Me: You feel like it's all just review, and you know it all, so why should you have to do it all over again?
Bub: It's like last year all over again. Why do they make us learn this stuff over and over again?
Me: Wow, it's really stuff you learned last year?
Bub: Yeah. I don't want to do it.
Me: I hear you. You really don't want to do it. Hm. So now what?
Bub: Huh? Aw, you're going to make me do it anyway. I am NOT going to.
Me: I know, you wish that there was NO such thing as homework. Who needs homework anyway, right?
Bub: Yeah. It just doesn't make any sense. They make us review our spelling words over and over again.
Me: So spelling is especially boring to you.
Bub: Yeah. Eyewitness News is neat. But that's because it's new this year. We'll have it again next year, and it won't be neat anymore. It'll be old.
Me: You're scared it will be boring. Wait, but next year there will be new news, right?
Bub: Oh, right. And like, chumash is okay. That's new. And sometimes we learn new things in Mrs. B's class...

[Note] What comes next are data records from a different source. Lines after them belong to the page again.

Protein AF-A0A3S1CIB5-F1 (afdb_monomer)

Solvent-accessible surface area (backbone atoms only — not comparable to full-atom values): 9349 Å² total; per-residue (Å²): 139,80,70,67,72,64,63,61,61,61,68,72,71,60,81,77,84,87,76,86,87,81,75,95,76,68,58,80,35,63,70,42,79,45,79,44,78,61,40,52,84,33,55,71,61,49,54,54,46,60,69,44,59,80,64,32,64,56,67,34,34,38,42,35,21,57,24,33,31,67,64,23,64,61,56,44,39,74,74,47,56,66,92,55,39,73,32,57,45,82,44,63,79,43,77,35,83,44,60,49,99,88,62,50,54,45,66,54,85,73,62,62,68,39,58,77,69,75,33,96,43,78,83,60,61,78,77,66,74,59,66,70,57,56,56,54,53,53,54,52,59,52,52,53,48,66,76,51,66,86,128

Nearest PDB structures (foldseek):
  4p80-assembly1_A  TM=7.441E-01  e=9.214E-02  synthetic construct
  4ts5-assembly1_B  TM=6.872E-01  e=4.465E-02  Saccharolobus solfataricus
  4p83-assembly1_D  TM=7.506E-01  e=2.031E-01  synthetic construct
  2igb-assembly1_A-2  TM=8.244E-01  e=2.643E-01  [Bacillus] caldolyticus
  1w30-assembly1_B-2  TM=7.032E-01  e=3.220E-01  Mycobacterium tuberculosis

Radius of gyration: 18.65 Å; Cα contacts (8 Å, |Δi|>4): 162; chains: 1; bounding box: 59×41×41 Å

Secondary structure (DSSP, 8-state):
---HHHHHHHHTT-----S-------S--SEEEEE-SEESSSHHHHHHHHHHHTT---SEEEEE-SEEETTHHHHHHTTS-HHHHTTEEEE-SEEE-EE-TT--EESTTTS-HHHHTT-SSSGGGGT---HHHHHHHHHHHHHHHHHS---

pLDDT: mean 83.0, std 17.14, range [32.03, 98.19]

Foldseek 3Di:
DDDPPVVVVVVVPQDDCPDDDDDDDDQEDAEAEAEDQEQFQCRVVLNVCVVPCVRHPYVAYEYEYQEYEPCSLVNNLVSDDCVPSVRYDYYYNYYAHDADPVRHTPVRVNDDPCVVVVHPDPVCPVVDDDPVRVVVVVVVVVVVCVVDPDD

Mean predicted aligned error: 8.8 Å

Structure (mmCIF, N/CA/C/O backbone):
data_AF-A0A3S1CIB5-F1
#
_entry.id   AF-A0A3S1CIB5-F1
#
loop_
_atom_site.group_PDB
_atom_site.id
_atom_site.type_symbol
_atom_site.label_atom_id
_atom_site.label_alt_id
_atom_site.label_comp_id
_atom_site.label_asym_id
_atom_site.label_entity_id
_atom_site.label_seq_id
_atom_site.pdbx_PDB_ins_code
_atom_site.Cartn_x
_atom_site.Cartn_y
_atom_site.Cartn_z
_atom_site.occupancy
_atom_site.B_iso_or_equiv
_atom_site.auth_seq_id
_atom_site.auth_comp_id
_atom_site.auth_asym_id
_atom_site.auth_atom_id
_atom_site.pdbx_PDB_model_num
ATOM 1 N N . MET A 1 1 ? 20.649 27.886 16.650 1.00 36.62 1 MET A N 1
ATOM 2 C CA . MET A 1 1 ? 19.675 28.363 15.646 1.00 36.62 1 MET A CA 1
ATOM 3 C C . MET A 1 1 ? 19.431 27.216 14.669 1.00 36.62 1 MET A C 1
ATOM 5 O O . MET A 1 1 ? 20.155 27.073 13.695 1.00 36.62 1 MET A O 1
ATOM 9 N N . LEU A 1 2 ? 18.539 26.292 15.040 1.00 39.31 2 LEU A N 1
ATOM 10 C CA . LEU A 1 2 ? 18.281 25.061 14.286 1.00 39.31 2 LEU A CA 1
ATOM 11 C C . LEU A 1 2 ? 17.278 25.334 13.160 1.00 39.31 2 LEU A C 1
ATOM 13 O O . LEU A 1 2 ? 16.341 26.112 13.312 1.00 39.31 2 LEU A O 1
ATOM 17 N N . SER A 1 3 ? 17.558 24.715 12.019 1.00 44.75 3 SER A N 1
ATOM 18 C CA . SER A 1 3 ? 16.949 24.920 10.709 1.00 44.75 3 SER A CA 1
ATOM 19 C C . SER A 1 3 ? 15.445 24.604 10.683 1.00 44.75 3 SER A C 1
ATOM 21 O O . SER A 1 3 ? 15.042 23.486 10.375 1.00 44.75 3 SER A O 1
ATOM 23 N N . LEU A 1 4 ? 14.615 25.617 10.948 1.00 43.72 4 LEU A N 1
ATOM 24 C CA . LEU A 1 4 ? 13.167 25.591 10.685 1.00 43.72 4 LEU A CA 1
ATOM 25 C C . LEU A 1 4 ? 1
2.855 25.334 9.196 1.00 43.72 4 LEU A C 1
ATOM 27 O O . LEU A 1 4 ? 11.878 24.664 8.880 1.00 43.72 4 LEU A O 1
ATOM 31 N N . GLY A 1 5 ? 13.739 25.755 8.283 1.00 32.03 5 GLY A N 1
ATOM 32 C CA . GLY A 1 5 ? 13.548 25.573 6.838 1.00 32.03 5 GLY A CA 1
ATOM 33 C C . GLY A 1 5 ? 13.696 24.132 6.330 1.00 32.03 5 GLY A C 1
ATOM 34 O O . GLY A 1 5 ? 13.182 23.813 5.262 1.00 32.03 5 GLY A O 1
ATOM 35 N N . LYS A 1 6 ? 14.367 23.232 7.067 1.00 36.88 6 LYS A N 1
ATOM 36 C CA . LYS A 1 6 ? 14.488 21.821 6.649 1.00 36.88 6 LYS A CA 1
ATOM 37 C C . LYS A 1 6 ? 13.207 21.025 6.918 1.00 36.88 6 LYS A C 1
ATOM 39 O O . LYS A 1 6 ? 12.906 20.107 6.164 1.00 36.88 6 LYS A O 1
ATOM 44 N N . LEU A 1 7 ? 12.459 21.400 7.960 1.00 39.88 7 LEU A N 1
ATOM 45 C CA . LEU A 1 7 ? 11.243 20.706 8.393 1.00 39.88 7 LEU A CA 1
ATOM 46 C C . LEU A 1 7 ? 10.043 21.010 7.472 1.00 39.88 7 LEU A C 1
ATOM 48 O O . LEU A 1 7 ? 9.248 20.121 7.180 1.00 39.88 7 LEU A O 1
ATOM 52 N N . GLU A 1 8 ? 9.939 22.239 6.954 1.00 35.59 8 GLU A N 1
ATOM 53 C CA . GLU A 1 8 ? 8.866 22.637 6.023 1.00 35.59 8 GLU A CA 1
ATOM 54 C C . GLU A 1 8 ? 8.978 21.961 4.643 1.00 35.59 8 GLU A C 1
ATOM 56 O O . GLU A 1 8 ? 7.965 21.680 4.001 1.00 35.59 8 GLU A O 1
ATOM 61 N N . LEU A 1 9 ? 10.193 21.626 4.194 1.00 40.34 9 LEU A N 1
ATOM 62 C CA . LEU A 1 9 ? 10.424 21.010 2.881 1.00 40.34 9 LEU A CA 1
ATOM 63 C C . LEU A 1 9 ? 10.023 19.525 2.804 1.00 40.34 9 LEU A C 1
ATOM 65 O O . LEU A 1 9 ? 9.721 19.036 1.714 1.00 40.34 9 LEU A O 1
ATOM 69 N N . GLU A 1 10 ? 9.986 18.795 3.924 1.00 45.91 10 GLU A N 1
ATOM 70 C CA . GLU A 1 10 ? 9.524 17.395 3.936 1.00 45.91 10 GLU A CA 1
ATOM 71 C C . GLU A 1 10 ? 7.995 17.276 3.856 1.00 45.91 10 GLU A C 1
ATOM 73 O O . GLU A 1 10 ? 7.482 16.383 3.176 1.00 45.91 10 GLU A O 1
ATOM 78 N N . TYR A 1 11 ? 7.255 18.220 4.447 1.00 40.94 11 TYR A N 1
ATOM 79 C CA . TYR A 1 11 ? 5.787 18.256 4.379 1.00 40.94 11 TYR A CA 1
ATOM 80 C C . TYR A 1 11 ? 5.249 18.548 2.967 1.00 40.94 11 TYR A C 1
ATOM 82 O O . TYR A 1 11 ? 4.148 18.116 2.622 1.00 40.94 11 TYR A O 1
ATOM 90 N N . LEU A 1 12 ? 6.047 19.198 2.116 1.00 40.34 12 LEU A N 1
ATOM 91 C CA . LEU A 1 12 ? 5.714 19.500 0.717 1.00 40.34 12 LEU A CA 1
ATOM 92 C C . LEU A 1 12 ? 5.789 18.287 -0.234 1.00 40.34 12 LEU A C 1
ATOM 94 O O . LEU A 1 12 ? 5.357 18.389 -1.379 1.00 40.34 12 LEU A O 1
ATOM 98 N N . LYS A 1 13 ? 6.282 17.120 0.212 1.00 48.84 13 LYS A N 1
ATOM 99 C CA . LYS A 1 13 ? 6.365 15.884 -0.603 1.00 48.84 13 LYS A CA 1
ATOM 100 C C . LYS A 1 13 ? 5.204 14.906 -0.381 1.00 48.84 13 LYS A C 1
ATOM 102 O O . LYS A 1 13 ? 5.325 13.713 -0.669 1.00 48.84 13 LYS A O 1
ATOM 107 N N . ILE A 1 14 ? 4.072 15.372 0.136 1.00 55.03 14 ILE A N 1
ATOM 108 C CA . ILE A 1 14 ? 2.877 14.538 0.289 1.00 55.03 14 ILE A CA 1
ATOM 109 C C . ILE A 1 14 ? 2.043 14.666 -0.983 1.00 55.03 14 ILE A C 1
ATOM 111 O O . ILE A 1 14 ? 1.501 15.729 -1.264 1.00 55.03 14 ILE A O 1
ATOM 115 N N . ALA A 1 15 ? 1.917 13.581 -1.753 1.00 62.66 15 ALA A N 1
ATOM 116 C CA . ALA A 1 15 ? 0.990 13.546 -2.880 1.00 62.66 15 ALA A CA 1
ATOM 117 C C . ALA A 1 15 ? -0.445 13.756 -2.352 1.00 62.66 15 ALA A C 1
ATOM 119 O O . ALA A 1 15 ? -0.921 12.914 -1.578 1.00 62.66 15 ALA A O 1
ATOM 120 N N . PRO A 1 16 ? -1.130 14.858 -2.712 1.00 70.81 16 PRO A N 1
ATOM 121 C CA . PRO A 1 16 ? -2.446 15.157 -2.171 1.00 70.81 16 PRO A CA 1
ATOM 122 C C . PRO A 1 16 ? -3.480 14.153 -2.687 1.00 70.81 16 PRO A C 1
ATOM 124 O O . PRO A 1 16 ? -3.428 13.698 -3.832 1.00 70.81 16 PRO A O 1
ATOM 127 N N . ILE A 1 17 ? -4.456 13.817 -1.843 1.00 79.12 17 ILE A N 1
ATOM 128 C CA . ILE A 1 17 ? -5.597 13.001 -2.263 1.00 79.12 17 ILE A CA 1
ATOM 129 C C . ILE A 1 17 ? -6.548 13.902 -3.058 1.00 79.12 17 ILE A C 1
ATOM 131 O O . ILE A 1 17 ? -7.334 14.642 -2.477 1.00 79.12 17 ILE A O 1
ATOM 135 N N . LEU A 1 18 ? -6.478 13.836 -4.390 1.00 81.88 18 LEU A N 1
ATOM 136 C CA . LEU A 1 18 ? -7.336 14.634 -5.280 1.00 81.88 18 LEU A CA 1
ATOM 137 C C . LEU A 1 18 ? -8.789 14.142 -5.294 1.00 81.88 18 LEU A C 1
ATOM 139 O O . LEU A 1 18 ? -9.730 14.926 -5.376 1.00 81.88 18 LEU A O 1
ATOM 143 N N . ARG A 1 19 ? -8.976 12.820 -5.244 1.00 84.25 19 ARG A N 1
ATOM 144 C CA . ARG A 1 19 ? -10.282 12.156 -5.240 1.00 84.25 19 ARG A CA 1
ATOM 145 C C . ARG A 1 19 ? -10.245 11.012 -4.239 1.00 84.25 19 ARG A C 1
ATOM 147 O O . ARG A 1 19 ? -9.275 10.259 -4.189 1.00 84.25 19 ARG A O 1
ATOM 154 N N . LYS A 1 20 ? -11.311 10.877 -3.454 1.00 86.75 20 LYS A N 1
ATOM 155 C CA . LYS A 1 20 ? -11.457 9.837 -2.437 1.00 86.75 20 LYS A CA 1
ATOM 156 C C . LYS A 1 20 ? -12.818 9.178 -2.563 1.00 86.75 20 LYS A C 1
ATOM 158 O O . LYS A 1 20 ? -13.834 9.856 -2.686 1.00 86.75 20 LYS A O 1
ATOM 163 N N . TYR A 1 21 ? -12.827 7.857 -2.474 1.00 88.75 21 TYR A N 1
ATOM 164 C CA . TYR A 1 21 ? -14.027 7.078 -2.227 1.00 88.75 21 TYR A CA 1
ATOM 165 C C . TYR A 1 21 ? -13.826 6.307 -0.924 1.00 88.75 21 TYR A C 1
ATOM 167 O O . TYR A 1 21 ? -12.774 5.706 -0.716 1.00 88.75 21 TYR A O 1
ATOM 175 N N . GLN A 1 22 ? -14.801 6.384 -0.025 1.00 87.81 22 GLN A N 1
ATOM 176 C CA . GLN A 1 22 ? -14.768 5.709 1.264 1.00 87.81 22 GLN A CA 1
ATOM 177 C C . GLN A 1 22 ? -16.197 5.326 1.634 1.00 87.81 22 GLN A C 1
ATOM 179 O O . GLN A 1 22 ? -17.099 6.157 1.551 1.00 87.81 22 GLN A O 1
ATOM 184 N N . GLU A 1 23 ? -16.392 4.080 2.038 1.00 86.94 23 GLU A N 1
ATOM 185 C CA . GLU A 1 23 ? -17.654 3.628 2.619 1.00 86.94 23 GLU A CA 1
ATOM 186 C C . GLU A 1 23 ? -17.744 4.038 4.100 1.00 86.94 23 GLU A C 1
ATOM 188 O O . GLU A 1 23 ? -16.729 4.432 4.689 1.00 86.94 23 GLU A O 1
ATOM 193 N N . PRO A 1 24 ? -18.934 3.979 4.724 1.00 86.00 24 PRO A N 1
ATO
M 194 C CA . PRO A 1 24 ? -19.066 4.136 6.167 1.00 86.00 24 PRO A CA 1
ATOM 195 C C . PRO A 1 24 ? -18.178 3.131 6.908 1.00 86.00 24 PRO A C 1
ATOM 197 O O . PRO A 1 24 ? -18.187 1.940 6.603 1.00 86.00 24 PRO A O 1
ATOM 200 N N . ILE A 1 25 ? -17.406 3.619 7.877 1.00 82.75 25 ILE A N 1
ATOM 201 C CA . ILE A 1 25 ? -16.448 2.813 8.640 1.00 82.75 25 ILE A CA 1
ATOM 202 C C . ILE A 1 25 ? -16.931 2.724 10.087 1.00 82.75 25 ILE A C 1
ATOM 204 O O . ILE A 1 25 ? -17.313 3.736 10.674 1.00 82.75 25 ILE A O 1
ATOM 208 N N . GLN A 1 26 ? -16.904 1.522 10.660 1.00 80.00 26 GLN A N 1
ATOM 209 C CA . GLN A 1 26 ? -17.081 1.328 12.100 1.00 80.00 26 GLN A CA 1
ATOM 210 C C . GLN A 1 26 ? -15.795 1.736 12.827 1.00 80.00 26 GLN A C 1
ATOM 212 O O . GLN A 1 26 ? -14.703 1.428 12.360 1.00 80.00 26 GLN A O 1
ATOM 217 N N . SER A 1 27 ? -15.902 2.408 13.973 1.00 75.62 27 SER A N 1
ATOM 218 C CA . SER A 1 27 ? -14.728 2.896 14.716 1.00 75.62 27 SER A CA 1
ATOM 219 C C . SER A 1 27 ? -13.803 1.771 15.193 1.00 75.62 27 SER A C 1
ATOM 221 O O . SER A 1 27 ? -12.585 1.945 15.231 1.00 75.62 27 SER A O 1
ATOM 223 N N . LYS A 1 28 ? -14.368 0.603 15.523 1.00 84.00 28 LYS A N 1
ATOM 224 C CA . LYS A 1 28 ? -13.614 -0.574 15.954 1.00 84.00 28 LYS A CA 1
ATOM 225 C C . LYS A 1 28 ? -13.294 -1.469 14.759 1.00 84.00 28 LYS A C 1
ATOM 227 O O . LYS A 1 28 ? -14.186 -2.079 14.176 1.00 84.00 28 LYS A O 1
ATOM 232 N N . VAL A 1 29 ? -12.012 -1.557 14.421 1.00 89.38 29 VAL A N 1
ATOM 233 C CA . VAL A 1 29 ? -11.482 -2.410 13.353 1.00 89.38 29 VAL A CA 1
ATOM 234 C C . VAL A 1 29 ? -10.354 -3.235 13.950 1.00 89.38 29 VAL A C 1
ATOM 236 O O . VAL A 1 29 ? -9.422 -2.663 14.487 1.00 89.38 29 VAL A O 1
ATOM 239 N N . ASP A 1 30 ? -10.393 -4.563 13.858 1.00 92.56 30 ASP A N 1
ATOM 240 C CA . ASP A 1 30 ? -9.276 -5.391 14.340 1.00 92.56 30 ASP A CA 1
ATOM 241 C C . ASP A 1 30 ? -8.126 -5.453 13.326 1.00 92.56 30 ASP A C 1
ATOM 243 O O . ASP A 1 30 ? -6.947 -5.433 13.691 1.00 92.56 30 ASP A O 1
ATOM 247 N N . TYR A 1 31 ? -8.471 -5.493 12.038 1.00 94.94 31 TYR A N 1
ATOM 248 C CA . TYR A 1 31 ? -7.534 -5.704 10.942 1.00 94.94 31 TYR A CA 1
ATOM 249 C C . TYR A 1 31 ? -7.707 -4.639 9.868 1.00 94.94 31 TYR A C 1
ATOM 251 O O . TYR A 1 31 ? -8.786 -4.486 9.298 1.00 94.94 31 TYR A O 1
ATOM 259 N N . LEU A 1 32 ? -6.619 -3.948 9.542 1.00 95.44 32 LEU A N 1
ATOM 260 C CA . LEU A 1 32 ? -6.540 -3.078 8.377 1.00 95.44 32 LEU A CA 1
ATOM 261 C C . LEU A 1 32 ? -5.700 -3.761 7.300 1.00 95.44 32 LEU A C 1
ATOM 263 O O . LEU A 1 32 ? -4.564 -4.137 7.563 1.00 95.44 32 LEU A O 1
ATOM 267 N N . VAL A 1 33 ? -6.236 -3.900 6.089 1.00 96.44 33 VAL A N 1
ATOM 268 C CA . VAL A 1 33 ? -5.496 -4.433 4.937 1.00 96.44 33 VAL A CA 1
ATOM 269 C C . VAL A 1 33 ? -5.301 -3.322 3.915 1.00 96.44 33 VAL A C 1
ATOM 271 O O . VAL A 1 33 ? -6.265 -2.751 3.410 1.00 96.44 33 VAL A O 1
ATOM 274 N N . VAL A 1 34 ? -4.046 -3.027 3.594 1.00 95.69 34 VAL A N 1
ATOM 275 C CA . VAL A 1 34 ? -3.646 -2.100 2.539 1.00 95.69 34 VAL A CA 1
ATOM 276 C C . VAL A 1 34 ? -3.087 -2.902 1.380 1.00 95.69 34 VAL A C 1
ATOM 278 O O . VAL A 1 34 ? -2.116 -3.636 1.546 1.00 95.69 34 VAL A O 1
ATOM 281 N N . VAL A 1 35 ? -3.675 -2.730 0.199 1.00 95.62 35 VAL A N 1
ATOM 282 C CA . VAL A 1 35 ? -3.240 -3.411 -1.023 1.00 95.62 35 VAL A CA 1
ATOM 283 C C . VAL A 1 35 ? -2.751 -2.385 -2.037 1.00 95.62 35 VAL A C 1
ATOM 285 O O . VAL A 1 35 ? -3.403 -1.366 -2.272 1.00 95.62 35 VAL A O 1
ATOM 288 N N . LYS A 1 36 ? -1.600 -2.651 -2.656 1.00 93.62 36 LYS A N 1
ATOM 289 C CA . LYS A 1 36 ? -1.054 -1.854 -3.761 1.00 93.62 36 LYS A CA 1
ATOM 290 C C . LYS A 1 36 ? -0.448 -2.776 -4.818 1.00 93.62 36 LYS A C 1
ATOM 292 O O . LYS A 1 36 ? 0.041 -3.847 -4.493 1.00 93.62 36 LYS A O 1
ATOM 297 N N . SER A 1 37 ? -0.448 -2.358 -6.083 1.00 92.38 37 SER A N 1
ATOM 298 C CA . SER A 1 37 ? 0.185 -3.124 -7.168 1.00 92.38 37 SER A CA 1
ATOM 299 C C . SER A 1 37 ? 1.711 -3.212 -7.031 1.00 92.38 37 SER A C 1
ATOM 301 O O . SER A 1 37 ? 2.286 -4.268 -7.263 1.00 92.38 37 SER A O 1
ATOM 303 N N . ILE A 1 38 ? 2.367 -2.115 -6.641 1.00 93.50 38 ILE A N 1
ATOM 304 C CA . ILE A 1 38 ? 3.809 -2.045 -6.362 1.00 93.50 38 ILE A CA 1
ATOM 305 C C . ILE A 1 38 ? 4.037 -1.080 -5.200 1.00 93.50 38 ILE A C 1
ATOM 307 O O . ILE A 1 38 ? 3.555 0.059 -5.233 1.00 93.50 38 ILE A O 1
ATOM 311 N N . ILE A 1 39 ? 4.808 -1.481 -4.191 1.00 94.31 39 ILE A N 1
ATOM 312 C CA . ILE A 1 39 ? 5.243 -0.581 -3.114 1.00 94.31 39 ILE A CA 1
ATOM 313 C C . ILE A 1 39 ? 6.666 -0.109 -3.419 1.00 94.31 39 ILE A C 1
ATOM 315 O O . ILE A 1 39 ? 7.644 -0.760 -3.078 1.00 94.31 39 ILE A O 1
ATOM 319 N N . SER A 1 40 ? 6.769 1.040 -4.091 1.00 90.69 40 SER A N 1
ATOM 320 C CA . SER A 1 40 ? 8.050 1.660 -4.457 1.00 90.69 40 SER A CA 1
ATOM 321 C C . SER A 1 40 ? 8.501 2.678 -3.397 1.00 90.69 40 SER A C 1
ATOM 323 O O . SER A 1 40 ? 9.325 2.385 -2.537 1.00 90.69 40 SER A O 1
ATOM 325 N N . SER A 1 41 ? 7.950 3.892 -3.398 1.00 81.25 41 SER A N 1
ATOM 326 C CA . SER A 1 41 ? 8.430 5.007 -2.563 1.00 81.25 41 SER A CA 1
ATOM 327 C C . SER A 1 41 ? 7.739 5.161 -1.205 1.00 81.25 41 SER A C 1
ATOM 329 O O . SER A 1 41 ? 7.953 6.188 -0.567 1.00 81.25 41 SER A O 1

I won't bore you with the rest of the conversation. It was LONG. The other kids needed my attention too. I told them I would come down to them in a few minutes to check on them and they could ask me for anything they needed then. But for about FIFTEEN MINUTES I focused on Bub.

And a miracle happened.

My inflexible, stubborn villain, the one who had been driving me nuts all weekend, gathered up his books and headed to the table to do his homework. On his own, without a threat from me, without a lecture about how it's important to review his material for school (he knows that) or about how his teachers will be disappointed if he doesn't do his homework (ditto). He sat down at the table and flew through his homework in about three minutes.

And then my son, the villain, offered to share his special pad of drawing paper with his brothers. And to help his younger brother get a snack. And to get my groceries out of the car. And to make a card for our neighbor who isn't feeling well.

I gave my son, the villain, fifteen minutes that I didn't have time for. With three kids clamoring for attention, I often feel like fifteen minutes is fifteen hours...time that I just don't have.

It was fifteen minutes that changed the next three hours into a miracle.

My son, the villain, has been vanquished -- at least for today. Today, my son, the superhero, reigned supreme.